インプラント治療を始める前に
[1] 学術・技術の習得、研鑚の勧め
近年、インプラント治療はオッセオインテグレーションの概念の定着や治療術式のシステム化などにより、高い成功率を得られるようになりました。しかしその高い成功率は、十分な学識と技術を習得した者が、的確な審査、診断、治療を行って初めて得られるものです。術者は常に、インプラント治療に要求される基礎的(病理学、材料学等)および臨床的(外科学、補綴学、歯周病学等)な幅広く高度な学識・技術の習得、研鑚に努める必要があります。
[2] 術前審査と適応の可否・治療計画について
インプラント治療を成功に導くには、まず術前に全身的および局所的審査を綿密に行い、的確な情報を得なければなりません。そして、それらの情報をもとに、適応症の正しい選択と治療計画の立案を行うことが大切です。
◆ 適応の可否
術者は適応の可否を厳密に診断した上でなければ、インプラント治療を行ってはいけません。以下に挙げる項目は、インプラント治療適応の最低条件です。
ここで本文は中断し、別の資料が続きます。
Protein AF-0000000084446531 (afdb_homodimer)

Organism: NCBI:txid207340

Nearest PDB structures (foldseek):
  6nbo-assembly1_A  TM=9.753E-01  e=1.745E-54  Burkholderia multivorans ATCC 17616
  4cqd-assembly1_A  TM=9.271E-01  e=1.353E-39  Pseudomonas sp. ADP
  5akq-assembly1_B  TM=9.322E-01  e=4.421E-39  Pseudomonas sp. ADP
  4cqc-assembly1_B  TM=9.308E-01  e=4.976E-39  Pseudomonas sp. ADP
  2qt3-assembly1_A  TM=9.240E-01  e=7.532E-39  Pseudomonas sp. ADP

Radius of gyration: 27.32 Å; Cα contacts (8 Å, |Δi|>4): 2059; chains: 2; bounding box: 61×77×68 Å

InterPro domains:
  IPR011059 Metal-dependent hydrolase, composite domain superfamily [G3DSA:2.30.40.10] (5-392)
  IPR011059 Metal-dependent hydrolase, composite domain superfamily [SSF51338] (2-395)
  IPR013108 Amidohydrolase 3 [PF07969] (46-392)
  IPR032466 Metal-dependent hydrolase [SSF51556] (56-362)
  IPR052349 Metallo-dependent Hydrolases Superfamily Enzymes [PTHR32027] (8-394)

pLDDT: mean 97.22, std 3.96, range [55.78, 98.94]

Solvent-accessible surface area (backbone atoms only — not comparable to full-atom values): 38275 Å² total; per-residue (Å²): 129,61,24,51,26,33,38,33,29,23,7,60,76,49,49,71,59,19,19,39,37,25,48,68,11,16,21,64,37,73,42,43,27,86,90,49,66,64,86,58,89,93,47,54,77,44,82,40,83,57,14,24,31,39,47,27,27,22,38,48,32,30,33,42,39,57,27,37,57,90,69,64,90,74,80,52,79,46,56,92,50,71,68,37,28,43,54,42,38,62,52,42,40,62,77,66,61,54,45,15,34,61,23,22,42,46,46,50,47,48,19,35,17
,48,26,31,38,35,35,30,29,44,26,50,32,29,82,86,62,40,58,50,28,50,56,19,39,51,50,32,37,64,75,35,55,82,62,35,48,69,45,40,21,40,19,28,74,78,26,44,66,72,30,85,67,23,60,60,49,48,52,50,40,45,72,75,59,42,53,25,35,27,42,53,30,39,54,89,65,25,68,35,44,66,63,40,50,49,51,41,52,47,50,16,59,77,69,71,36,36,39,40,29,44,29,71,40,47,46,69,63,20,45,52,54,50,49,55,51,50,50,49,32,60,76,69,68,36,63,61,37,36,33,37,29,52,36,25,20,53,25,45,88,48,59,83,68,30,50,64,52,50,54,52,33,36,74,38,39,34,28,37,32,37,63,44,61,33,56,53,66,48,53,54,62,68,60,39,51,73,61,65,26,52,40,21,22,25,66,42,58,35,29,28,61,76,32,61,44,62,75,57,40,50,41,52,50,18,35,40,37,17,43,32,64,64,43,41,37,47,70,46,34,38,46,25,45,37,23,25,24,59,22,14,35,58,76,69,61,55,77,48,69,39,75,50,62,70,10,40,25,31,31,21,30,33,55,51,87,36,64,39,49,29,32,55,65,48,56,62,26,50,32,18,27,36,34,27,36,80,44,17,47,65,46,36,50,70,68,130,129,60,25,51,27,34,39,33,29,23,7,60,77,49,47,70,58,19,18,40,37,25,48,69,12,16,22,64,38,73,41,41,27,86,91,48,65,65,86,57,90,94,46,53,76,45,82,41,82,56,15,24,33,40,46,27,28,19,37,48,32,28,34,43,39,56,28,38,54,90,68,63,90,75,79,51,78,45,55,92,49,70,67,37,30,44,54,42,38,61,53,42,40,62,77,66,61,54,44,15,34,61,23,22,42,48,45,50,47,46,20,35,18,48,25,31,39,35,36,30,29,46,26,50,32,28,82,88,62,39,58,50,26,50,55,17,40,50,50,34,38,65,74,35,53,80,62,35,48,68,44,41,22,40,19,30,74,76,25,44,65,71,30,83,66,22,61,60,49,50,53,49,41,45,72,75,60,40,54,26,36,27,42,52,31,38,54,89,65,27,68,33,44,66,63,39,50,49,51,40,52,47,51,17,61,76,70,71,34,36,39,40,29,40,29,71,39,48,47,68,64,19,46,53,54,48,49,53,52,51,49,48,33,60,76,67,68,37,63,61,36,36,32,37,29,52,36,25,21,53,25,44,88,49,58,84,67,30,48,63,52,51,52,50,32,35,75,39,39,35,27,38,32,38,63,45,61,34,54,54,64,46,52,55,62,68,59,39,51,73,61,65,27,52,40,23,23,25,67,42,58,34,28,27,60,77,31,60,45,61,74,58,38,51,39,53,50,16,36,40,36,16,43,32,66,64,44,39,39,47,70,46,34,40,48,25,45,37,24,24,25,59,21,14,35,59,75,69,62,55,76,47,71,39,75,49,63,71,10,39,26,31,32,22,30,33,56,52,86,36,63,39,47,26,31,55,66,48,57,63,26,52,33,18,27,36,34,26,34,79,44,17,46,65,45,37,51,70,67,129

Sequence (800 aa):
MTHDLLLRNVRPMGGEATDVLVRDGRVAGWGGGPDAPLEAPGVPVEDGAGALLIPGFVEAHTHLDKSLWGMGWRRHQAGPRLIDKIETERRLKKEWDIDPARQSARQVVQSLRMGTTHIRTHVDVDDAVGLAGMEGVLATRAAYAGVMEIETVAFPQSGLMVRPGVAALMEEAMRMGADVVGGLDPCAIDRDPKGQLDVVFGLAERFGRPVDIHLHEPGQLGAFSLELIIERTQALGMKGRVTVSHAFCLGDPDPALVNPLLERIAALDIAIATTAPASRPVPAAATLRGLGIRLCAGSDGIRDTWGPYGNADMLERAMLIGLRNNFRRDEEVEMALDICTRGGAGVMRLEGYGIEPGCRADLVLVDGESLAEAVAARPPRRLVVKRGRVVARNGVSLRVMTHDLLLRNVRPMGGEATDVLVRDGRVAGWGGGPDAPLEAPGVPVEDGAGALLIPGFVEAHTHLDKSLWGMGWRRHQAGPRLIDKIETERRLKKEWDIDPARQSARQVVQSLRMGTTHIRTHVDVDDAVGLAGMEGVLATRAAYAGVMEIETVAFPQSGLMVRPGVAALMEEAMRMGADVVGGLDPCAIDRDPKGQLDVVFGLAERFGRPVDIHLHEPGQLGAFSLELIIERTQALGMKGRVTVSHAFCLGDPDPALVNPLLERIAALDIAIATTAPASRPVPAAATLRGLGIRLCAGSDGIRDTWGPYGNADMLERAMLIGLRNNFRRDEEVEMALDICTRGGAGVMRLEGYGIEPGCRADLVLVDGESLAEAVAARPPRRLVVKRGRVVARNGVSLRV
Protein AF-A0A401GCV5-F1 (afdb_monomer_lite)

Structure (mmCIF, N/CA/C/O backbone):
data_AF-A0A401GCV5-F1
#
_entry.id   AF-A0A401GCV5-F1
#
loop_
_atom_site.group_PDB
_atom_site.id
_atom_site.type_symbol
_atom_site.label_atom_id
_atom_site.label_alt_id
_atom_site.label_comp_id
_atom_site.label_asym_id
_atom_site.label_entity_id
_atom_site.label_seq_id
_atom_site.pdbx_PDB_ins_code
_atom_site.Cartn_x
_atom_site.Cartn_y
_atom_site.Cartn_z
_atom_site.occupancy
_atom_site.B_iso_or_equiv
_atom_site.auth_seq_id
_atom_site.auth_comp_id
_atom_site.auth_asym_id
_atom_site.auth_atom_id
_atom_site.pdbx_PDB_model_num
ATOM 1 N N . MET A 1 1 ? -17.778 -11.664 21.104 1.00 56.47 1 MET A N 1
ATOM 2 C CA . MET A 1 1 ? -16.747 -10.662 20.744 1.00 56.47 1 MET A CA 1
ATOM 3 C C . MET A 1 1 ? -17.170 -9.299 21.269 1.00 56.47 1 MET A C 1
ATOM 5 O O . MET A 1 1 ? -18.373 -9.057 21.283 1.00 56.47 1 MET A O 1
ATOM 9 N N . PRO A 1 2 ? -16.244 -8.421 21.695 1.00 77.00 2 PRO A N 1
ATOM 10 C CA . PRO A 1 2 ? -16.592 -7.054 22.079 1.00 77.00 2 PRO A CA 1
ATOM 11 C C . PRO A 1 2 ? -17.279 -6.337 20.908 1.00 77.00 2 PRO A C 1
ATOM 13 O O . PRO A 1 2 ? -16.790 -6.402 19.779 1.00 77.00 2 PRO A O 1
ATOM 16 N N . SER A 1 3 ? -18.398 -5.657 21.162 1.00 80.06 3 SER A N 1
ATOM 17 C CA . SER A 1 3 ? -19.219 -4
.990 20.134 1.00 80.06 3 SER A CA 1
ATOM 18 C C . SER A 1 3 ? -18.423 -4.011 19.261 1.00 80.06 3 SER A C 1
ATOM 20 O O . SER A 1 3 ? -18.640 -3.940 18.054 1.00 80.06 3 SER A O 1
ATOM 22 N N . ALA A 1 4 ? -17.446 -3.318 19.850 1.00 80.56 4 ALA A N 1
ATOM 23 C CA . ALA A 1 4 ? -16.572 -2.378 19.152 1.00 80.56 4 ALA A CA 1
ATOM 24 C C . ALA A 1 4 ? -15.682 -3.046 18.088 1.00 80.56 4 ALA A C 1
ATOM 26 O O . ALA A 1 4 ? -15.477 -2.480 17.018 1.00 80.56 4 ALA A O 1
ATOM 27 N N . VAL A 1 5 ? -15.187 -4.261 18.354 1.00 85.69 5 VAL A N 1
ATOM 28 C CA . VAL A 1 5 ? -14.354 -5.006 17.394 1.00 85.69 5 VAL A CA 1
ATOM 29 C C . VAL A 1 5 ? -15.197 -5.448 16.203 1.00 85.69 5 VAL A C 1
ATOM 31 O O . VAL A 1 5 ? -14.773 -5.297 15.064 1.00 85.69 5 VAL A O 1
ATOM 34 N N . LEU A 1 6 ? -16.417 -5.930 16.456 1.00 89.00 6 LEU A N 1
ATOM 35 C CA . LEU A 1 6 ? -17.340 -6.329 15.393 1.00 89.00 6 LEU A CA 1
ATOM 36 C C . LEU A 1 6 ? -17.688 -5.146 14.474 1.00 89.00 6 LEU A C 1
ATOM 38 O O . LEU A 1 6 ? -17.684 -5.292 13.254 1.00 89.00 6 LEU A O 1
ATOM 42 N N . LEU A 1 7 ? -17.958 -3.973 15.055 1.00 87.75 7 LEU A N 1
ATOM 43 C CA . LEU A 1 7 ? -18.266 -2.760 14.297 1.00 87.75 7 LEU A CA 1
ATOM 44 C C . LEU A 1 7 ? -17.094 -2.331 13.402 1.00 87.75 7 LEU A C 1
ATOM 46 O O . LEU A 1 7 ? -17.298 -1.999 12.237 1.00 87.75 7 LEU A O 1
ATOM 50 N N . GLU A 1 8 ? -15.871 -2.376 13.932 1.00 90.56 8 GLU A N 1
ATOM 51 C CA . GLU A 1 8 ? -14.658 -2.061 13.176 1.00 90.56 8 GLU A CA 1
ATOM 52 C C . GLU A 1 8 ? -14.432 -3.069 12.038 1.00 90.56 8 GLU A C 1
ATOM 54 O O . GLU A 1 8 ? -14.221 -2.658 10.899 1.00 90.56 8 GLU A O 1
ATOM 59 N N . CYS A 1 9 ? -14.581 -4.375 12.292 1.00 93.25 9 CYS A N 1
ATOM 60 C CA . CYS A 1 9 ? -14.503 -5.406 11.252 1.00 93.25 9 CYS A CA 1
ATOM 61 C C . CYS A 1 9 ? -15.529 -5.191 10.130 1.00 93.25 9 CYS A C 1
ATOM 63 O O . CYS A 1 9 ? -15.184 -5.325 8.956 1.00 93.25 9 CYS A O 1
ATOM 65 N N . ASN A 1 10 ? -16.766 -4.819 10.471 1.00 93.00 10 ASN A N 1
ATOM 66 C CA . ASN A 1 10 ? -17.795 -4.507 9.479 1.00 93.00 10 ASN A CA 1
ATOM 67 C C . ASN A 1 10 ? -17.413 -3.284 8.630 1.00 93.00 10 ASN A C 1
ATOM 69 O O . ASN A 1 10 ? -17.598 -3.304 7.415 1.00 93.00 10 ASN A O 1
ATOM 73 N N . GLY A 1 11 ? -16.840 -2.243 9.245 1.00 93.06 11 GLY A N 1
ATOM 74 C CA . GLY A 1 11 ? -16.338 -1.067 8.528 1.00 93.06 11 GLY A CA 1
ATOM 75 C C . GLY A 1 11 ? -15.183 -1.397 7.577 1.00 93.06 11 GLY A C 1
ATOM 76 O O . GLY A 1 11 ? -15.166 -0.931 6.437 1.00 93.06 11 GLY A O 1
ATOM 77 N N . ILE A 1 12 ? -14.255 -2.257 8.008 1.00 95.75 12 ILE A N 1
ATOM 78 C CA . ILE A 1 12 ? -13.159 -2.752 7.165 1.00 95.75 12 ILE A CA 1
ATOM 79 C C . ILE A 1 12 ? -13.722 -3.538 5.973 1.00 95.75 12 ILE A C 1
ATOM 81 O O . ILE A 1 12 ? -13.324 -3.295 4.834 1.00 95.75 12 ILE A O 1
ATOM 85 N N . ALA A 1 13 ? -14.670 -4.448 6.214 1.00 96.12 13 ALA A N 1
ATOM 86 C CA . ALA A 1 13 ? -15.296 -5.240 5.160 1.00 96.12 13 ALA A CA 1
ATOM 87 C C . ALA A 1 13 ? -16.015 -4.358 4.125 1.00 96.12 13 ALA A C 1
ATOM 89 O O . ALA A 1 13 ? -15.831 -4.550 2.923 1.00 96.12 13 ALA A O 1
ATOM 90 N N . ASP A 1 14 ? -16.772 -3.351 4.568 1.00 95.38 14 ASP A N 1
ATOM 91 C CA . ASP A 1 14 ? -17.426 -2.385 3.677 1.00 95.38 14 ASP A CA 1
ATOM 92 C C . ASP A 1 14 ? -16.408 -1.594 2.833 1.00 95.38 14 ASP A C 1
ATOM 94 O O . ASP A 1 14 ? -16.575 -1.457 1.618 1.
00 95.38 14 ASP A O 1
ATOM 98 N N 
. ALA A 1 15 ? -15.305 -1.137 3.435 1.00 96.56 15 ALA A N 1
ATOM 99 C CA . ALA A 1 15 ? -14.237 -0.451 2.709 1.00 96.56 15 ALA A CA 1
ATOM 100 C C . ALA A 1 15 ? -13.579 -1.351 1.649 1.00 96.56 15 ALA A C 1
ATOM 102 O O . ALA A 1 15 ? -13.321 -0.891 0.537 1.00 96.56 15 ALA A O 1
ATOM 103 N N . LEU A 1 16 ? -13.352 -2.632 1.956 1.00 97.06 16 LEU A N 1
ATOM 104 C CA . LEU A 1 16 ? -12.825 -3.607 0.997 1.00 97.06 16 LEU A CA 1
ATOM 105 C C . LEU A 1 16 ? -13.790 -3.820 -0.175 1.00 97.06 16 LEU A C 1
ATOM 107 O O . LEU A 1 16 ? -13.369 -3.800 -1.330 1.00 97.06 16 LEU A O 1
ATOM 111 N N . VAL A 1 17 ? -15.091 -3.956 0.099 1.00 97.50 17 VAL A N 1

(1) 患者の健康状態が、精神的にも肉体的にも良好であること。
(2) 骨量、骨質が十分にインプラントを許容できること。
(3) 良好な咬合の再構成が可能な植立部位、方向が得られること。
全身的、局所的な適応可否の詳細については、口腔外科学書等の抜歯ないし小手術の適応、禁忌の項やインプラント学書等を参照してください。
◆治療計画
術前審査から得た情報より治療計画を立てます。主な計画の内容は以下の通りです。
(1) 術前処置(歯周、歯肉、補綴、矯正、外科処置やプラークコントロール等)
(2) 植立インプラントの選択、植立本数、部位、方向
(3) 補綴処置方法
注: 必要な術前処置があれば、インプラント施術前に先立って必ず行ってください。
(1)により歯牙、歯周組織の状態や咬合状態を回復させ、その後に
(2)、(3)を確定することが必須となります。
[3] インフォームドコンセント
術前審査の結果、インプラント治療の適応になった患者には、治療内容に関する説明を十分に行い、同意を得た上で治療に取りかからなければなりません。患者には、術前処置の必要性、手術の内容、術後の経過・維持管理・起こり得るトラブル、治療期間、最終的な回復目標、費用などについて説明してください。患者の治療に対する理解度が、予後を大きく左右させます。
[4]患者管理
患者の口腔内の状態に関しては、手術に先立って術前処置を終了させるとともに、プラークコントロールの徹底と歯石除去により、口腔清掃状態を良好に保たせる必要があります。また、口腔内のみならず患者の全身状態も管理しておかねばなりません。有病者の健康状態の把握はもちろんのこと、健常者にも規則正しい食生活を心がけてもらい、疲労の蓄積や風邪を予防することも大切です。
どうもありがとうございました。